While BioMarin bested expectations with its second-quarter performance, the biotech is zeroed in on its two next-gen medicines. And no wonder: Those drugs, Voxogo and Roctavian, could completely transform the company, CEO J.J. Bienaimé said.
BioMarin’s Voxzogo to treat achondroplasia and its hemophilia A gene therapy Roctavian are up for potential approvals this year and next year, respectively—and analysts are keeping close tabs.
Voxzogo scored a European Medicines Agency recommendation in late June and is up for a potential approval in Europe in the coming weeks, Bienaime said on a conference call last week. BioMarin plans to launch in key markets within 4 to 8 weeks of approval. The drug is set for a November decision date with the FDA.
“Teams are currently in place and well-prepared for what could be BioMarin's largest brand yet,” chief commercial officer Jeff Ajer said on a conference call.

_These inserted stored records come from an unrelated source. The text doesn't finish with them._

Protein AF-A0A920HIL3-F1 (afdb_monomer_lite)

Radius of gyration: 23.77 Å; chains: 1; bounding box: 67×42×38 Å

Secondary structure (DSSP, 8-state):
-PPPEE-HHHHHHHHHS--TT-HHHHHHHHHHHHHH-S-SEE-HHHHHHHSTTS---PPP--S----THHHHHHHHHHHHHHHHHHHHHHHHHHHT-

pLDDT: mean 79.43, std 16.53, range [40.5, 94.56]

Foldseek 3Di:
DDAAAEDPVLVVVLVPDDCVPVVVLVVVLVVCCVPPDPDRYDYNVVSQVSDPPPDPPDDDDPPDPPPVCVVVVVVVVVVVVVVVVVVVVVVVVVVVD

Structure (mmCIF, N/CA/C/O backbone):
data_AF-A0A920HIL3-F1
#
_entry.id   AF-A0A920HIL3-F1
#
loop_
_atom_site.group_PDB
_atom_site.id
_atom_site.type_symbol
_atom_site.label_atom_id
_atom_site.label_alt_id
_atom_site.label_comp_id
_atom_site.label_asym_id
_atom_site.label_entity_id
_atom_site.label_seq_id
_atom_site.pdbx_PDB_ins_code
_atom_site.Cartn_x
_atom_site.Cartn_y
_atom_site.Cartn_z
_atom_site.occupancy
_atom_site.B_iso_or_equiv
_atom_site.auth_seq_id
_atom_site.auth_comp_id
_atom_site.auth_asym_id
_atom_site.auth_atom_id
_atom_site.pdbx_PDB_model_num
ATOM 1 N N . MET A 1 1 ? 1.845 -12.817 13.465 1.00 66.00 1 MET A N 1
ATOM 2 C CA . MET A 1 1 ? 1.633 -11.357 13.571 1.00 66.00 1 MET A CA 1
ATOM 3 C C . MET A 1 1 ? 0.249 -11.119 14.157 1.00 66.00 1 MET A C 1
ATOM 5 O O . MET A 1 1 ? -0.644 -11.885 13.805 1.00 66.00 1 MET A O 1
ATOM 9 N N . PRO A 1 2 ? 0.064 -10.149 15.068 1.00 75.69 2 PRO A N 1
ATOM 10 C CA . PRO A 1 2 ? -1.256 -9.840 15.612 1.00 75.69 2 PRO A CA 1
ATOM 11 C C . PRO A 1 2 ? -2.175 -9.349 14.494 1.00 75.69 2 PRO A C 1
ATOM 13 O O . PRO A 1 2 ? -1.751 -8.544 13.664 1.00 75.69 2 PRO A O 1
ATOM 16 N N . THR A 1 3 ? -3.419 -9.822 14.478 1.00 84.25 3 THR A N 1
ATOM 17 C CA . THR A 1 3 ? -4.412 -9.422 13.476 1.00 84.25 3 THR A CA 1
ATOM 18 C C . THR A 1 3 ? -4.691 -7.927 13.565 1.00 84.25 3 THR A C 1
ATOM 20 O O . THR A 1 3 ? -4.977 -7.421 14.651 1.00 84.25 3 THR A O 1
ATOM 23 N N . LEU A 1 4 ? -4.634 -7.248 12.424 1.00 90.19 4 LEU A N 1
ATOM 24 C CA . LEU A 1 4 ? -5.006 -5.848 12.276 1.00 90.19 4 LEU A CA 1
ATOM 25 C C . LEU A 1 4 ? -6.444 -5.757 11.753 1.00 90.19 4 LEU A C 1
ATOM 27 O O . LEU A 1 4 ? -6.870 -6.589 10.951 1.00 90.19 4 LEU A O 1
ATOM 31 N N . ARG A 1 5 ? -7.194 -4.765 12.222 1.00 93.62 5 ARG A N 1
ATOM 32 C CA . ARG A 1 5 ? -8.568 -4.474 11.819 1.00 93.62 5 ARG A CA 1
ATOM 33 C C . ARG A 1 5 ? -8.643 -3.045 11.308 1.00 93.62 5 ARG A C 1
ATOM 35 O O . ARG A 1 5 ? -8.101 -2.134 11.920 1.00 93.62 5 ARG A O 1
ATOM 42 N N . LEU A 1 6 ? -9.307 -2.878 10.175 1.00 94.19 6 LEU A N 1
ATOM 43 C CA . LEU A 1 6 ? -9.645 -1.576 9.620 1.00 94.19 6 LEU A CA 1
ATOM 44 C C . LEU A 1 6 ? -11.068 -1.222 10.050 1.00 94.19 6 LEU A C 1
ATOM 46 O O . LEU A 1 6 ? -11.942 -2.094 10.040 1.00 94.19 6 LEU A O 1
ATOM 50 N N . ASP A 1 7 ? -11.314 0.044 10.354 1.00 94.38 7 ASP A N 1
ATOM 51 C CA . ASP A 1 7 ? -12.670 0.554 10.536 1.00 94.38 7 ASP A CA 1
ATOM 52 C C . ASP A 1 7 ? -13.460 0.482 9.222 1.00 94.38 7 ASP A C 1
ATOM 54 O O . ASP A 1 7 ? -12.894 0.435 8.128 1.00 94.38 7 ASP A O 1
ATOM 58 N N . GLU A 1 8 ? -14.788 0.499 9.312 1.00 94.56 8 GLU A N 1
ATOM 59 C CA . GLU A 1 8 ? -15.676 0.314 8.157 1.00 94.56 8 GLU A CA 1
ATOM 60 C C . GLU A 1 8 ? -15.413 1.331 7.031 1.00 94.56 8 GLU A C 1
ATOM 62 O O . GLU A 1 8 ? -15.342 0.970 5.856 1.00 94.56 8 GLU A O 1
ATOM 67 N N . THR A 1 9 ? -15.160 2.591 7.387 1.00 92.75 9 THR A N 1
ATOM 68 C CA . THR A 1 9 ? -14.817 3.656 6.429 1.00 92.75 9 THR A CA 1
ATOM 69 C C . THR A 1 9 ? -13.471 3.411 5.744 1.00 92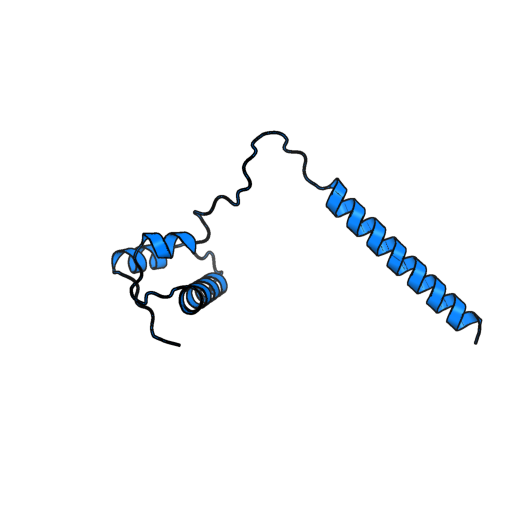.75 9 THR A C 1
ATOM 71 O O . THR A 1 9 ? -13.343 3.602 4.533 1.00 92.75 9 THR A O 1
ATOM 74 N N . ALA A 1 10 ? -12.477 2.918 6.487 1.00 93.31 10 ALA A N 1
ATOM 75 C CA . ALA A 1 10 ? -11.161 2.591 5.951 1.00 93.31 10 ALA A CA 1
ATOM 76 C C . ALA A 1 10 ? -11.237 1.392 4.992 1.00 93.31 10 ALA A C 1
ATOM 78 O O . ALA A 1 10 ? -10.620 1.409 3.927 1.00 93.31 10 ALA A O 1
ATOM 79 N N . GLN A 1 11 ? -12.050 0.382 5.319 1.00 93.88 11 GLN A N 1
ATOM 80 C CA . GLN A 1 11 ? -12.308 -0.749 4.423 1.00 93.88 11 GLN A CA 1
ATOM 81 C C . GLN A 1 11 ? -12.932 -0.290 3.101 1.00 93.88 11 GLN A C 1
ATOM 83 O O . GLN A 1 11 ? -12.454 -0.675 2.035 1.00 93.88 11 GLN A O 1
ATOM 88 N N . GLN A 1 12 ? -13.949 0.578 3.154 1.00 93.81 12 GLN A N 1
ATOM 89 C CA . GLN A 1 12 ? -14.581 1.126 1.951 1.00 93.81 12 GLN A CA 1
ATOM 90 C C . GLN A 1 12 ? -13.575 1.860 1.059 1.00 93.81 12 GLN A C 1
ATOM 92 O O . GLN A 1 12 ? -13.543 1.628 -0.149 1.00 93.81 12 GLN A O 1
ATOM 97 N N . ILE A 1 13 ? -12.714 2.695 1.645 1.00 90.62 13 ILE A N 1
ATOM 98 C CA . ILE A 1 13 ? -11.687 3.432 0.900 1.00 90.62 13 ILE A CA 1
ATOM 99 C C . ILE A 1 13 ? -10.680 2.478 0.258 1.00 90.62 13 ILE A C 1
ATOM 101 O O . ILE A 1 13 ? -10.352 2.655 -0.914 1.00 90.62 13 ILE A O 1
ATOM 105 N N . LEU A 1 14 ? -10.215 1.461 0.991 1.00 91.25 14 LEU A N 1
ATOM 106 C CA . LEU A 1 14 ? -9.284 0.458 0.471 1.00 91.25 14 LEU A CA 1
ATOM 107 C C . LEU A 1 14 ? -9.879 -0.298 -0.729 1.00 91.25 14 LEU A C 1
ATOM 109 O O . LEU A 1 14 ? -9.178 -0.539 -1.711 1.00 91.25 14 LEU A O 1
ATOM 113 N N . CYS A 1 15 ? -11.169 -0.640 -0.667 1.00 90.94 15 CYS A N 1
ATOM 114 C CA . CYS A 1 15 ? -11.887 -1.304 -1.756 1.00 90.94 15 CYS A CA 1
ATOM 115 C C . CYS A 1 15 ? -12.132 -0.393 -2.967 1.00 90.94 15 CYS A C 1
ATOM 117 O O . CYS A 1 15 ? -12.153 -0.880 -4.093 1.00 90.94 15 CYS A O 1
ATOM 119 N N . GLN A 1 16 ? -12.312 0.912 -2.753 1.00 90.12 16 GLN A N 1
ATOM 120 C CA . GLN A 1 16 ? -12.480 1.897 -3.826 1.00 90.12 16 GLN A CA 1
ATOM 121 C C . GLN A 1 16 ? -11.161 2.273 -4.510 1.00 90.12 16 GLN A C 1
ATOM 123 O O . GLN A 1 16 ? -11.189 2.887 -5.578 1.00 90.12 16 GLN A O 1
ATOM 128 N N . GLN A 1 17 ? -10.009 1.944 -3.915 1.00 87.06 17 GLN A N 1
ATOM 129 C CA . GLN A 1 17 ? -8.724 2.224 -4.545 1.00 87.06 17 GLN A CA 1
ATOM 130 C C . GLN A 1 17 ? -8.560 1.441 -5.843 1.00 87.06 17 GLN A C 1
ATOM 132 O O . GLN A 1 17 ? -8.724 0.221 -5.896 1.00 87.06 17 GLN A O 1
ATOM 137 N N . ASP A 1 18 ? -8.162 2.160 -6.887 1.00 84.75 18 ASP A N 1
ATOM 138 C CA . ASP A 1 18 ? -7.837 1.555 -8.165 1.00 84.75 18 ASP A CA 1
ATOM 139 C C . ASP A 1 18 ? -6.389 1.064 -8.162 1.00 84.75 18 ASP A C 1
ATOM 141 O O . ASP A 1 18 ? -5.437 1.828 -8.323 1.00 84.75 18 ASP A O 1
ATOM 145 N N . TRP A 1 19 ? -6.233 -0.244 -7.984 1.00 85.69 19 TRP A N 1
ATOM 146 C CA . TRP A 1 19 ? -4.931 -0.900 -7.972 1.00 85.69 19 TRP A CA 1
ATOM 147 C C . TRP A 1 19 ? -4.316 -1.043 -9.369 1.00 85.69 19 TRP A C 1
ATOM 149 O O . TRP A 1 19 ? -3.178 -1.495 -9.460 1.00 85.69 19 TRP A O 1
ATOM 159 N N . LYS A 1 20 ? -5.029 -0.703 -10.461 1.00 84.00 20 LYS A N 1
ATOM 160 C CA . LYS A 1 20 ? -4.541 -0.764 -11.859 1.00 84.00 20 LYS A CA 1
ATOM 161 C C . LYS A 1 20 ? -3.808 -2.074 -12.212 1.00 84.00 20 LYS A C 1
ATOM 163 O O . LYS A 1 20 ? -2.818 -2.074 -12.936 1.00 84.00 20 LYS A O 1
ATOM 168 N N . GLY A 1 21 ? -4.265 -3.204 -11.665 1.00 80.94 21 GLY A N 1
ATOM 169 C CA . GLY A 1 21 ? -3.644 -4.525 -11.856 1.00 80.94 21 GLY A CA 1
ATOM 170 C C . GLY A 1 21 ? -2.428 -4.826 -10.963 1.00 80.94 21 GLY A C 1
ATOM 171 O O . GLY A 1 21 ? -1.892 -5.932 -11.008 1.00 80.94 21 GLY A O 1
ATOM 172 N N . A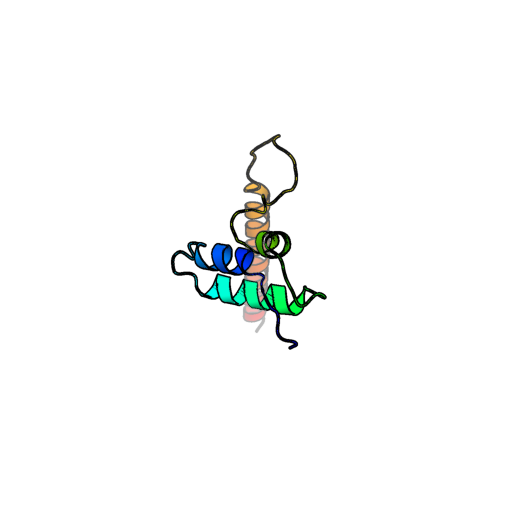SN A 1 22 ? -2.007 -3.900 -10.102 1.00 87.94 22 ASN A N 1
ATOM 173 C CA . ASN A 1 22 ? -0.878 -4.054 -9.189 1.00 87.94 22 ASN A CA 1
ATOM 174 C C . ASN A 1 22 ? -1.302 -4.578 -7.807 1.00 87.94 22 ASN A C 1
ATOM 176 O O . ASN A 1 22 ? -1.171 -3.913 -6.780 1.00 87.94 22 ASN A O 1
ATOM 180 N N . ILE A 1 23 ? -1.753 -5.831 -7.759 1.00 87.88 23 ILE A N 1
ATOM 181 C CA . ILE A 1 23 ? -2.138 -6.493 -6.498 1.00 87.88 23 ILE A CA 1
ATOM 182 C C . ILE A 1 23 ? -0.974 -6.631 -5.500 1.00 87.88 23 ILE A C 1
ATOM 184 O O . ILE A 1 23 ? -1.192 -6.836 -4.306 1.00 87.88 23 ILE A O 1
ATOM 188 N N . ARG A 1 24 ? 0.279 -6.485 -5.958 1.00 93.31 24 ARG A N 1
ATOM 189 C CA . ARG A 1 24 ? 1.460 -6.516 -5.086 1.00 93.31 24 ARG A CA 1
ATOM 190 C C . ARG A 1 24 ? 1.530 -5.278 -4.199 1.00 93.31 24 ARG A C 1
ATOM 192 O O . ARG A 1 24 ? 1.973 -5.396 -3.065 1.00 93.31 24 ARG A O 1
ATOM 199 N N . GLN A 1 25 ? 1.073 -4.120 -4.678 1.00 89.69 25 GLN A N 1
ATOM 200 C CA . GLN A 1 25 ? 1.004 -2.908 -3.857 1.00 89.69 25 GLN A CA 1
ATOM 201 C C . GLN A 1 25 ? 0.055 -3.086 -2.673 1.00 89.69 25 GLN A C 1
ATOM 203 O O . GLN A 1 25 ? 0.428 -2.732 -1.559 1.00 89.69 25 GLN A O 1
ATOM 208 N N . LEU A 1 26 ? -1.112 -3.702 -2.887 1.00 91.25 26 LEU A N 1
ATOM 209 C CA . LEU A 1 26 ? -2.045 -4.020 -1.803 1.00 91.25 26 LEU A CA 1
ATOM 210 C C . LEU A 1 26 ? -1.372 -4.901 -0.743 1.00 91.25 26 LEU A C 1
ATOM 212 O O . LEU A 1 26 ? -1.455 -4.610 0.449 1.00 91.25 26 LEU A O 1
ATOM 216 N N . ARG A 1 27 ? -0.655 -5.945 -1.180 1.00 91.50 27 ARG A N 1
ATOM 217 C CA . ARG A 1 27 ? 0.092 -6.824 -0.273 1.00 91.50 27 ARG A CA 1
ATOM 218 C C . ARG A 1 27 ? 1.164 -6.061 0.506 1.00 91.50 27 ARG A C 1
ATOM 220 O O . ARG A 1 27 ? 1.233 -6.198 1.721 1.00 91.50 27 ARG A O 1
ATOM 227 N N . ASN A 1 28 ? 1.954 -5.235 -0.179 1.00 91.69 28 ASN A N 1
ATOM 228 C CA . ASN A 1 28 ? 3.009 -4.437 0.443 1.00 91.69 28 ASN A CA 1
ATOM 229 C C . ASN A 1 28 ? 2.443 -3.472 1.494 1.00 91.69 28 ASN A C 1
ATOM 231 O O . ASN A 1 28 ? 3.015 -3.348 2.570 1.00 91.69 28 ASN A O 1
ATOM 235 N N . ILE A 1 29 ? 1.314 -2.821 1.210 1.00 91.62 29 ILE A N 1
ATOM 236 C CA . ILE A 1 29 ? 0.645 -1.911 2.149 1.00 91.62 29 ILE A CA 1
ATOM 237 C C . ILE A 1 29 ? 0.131 -2.675 3.373 1.00 91.62 29 ILE A C 1
ATOM 239 O O . ILE A 1 29 ? 0.347 -2.241 4.502 1.00 91.62 29 ILE A O 1
ATOM 243 N N . ALA A 1 30 ? -0.488 -3.842 3.177 1.00 91.19 30 ALA A N 1
ATOM 244 C CA . ALA A 1 30 ? -0.934 -4.687 4.284 1.00 91.19 30 ALA A CA 1
ATOM 245 C C . ALA A 1 30 ? 0.237 -5.161 5.168 1.00 91.19 30 ALA A C 1
ATOM 247 O O . ALA A 1 30 ? 0.139 -5.128 6.395 1.00 91.19 30 ALA A O 1
ATOM 248 N N . GLU A 1 31 ? 1.357 -5.557 4.555 1.00 92.38 31 GLU A N 1
ATOM 249 C CA . GLU A 1 31 ? 2.588 -5.921 5.265 1.00 92.38 31 GLU A CA 1
ATOM 250 C C . GLU A 1 31 ? 3.152 -4.726 6.049 1.00 92.38 31 GLU A C 1
ATOM 252 O O . GLU A 1 31 ? 3.441 -4.860 7.238 1.00 92.38 31 GLU A O 1
ATOM 257 N N . GLN A 1 32 ? 3.247 -3.549 5.421 1.00 91.38 32 GLN A N 1
ATOM 258 C CA . GLN A 1 32 ? 3.717 -2.319 6.062 1.00 91.38 32 GLN A CA 1
ATOM 259 C C . GLN A 1 32 ? 2.869 -1.955 7.280 1.00 91.38 32 GLN A C 1
ATOM 261 O O . GLN A 1 32 ? 3.425 -1.784 8.362 1.00 91.38 32 GLN A O 1
ATOM 266 N N . MET A 1 33 ? 1.541 -1.920 7.142 1.00 91.25 33 MET A N 1
ATOM 267 C CA . MET A 1 33 ? 0.637 -1.643 8.263 1.00 91.25 33 MET A CA 1
ATOM 268 C C . MET A 1 33 ? 0.808 -2.670 9.388 1.00 91.25 33 MET A C 1
ATOM 270 O O . MET A 1 33 ? 0.871 -2.307 10.557 1.00 91.25 33 MET A O 1
ATOM 274 N N . SER A 1 34 ? 0.952 -3.959 9.062 1.00 90.12 34 SER A N 1
ATOM 275 C CA . SER A 1 34 ? 1.120 -5.003 10.080 1.00 90.12 34 SER A CA 1
ATOM 276 C C . SER A 1 34 ? 2.440 -4.902 10.862 1.00 90.12 34 SER A C 1
ATOM 278 O O . SER A 1 34 ? 2.505 -5.401 11.994 1.00 90.12 34 SER A O 1
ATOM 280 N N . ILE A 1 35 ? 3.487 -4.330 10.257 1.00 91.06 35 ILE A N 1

Voxzogo is intended for achondroplasia patients whose growth plates are still “open,” or those typically under 18. The disease affects bone growth and leads to dwarfism, and there are no approved treatments.
In a note to clients, Evercore ISI analyst Josh Schimmer said his team expects “good adoption” for the med on both sides of the Atlantic, noting that the drug has “blockbuster potential.” Still, competition could come in the form of Ascendis Pharma’s rival candidate, TransCon CNP, Schimmer noted.
For his part, Piper Sandler analyst Christopher Raymond predicts $600 million in sales for the medicine by 2025.
As for BioMarin's other key launch, Roctavian, that gene therapy’s debut is a year or more out—pending R&D and regulatory success.
Last summer, the FDA rejected the therapy, worried that the treatment's effects wouldn't last. The agency asked for longer-term data to review. Now, the company expects to have two-year follow-up numbers in time for a potential positive opinion from EMA’s Committee for Medicinal Products for Human Use in the second quarter of 2022. It plans to resubmit the drug to the FDA during the same timeframe.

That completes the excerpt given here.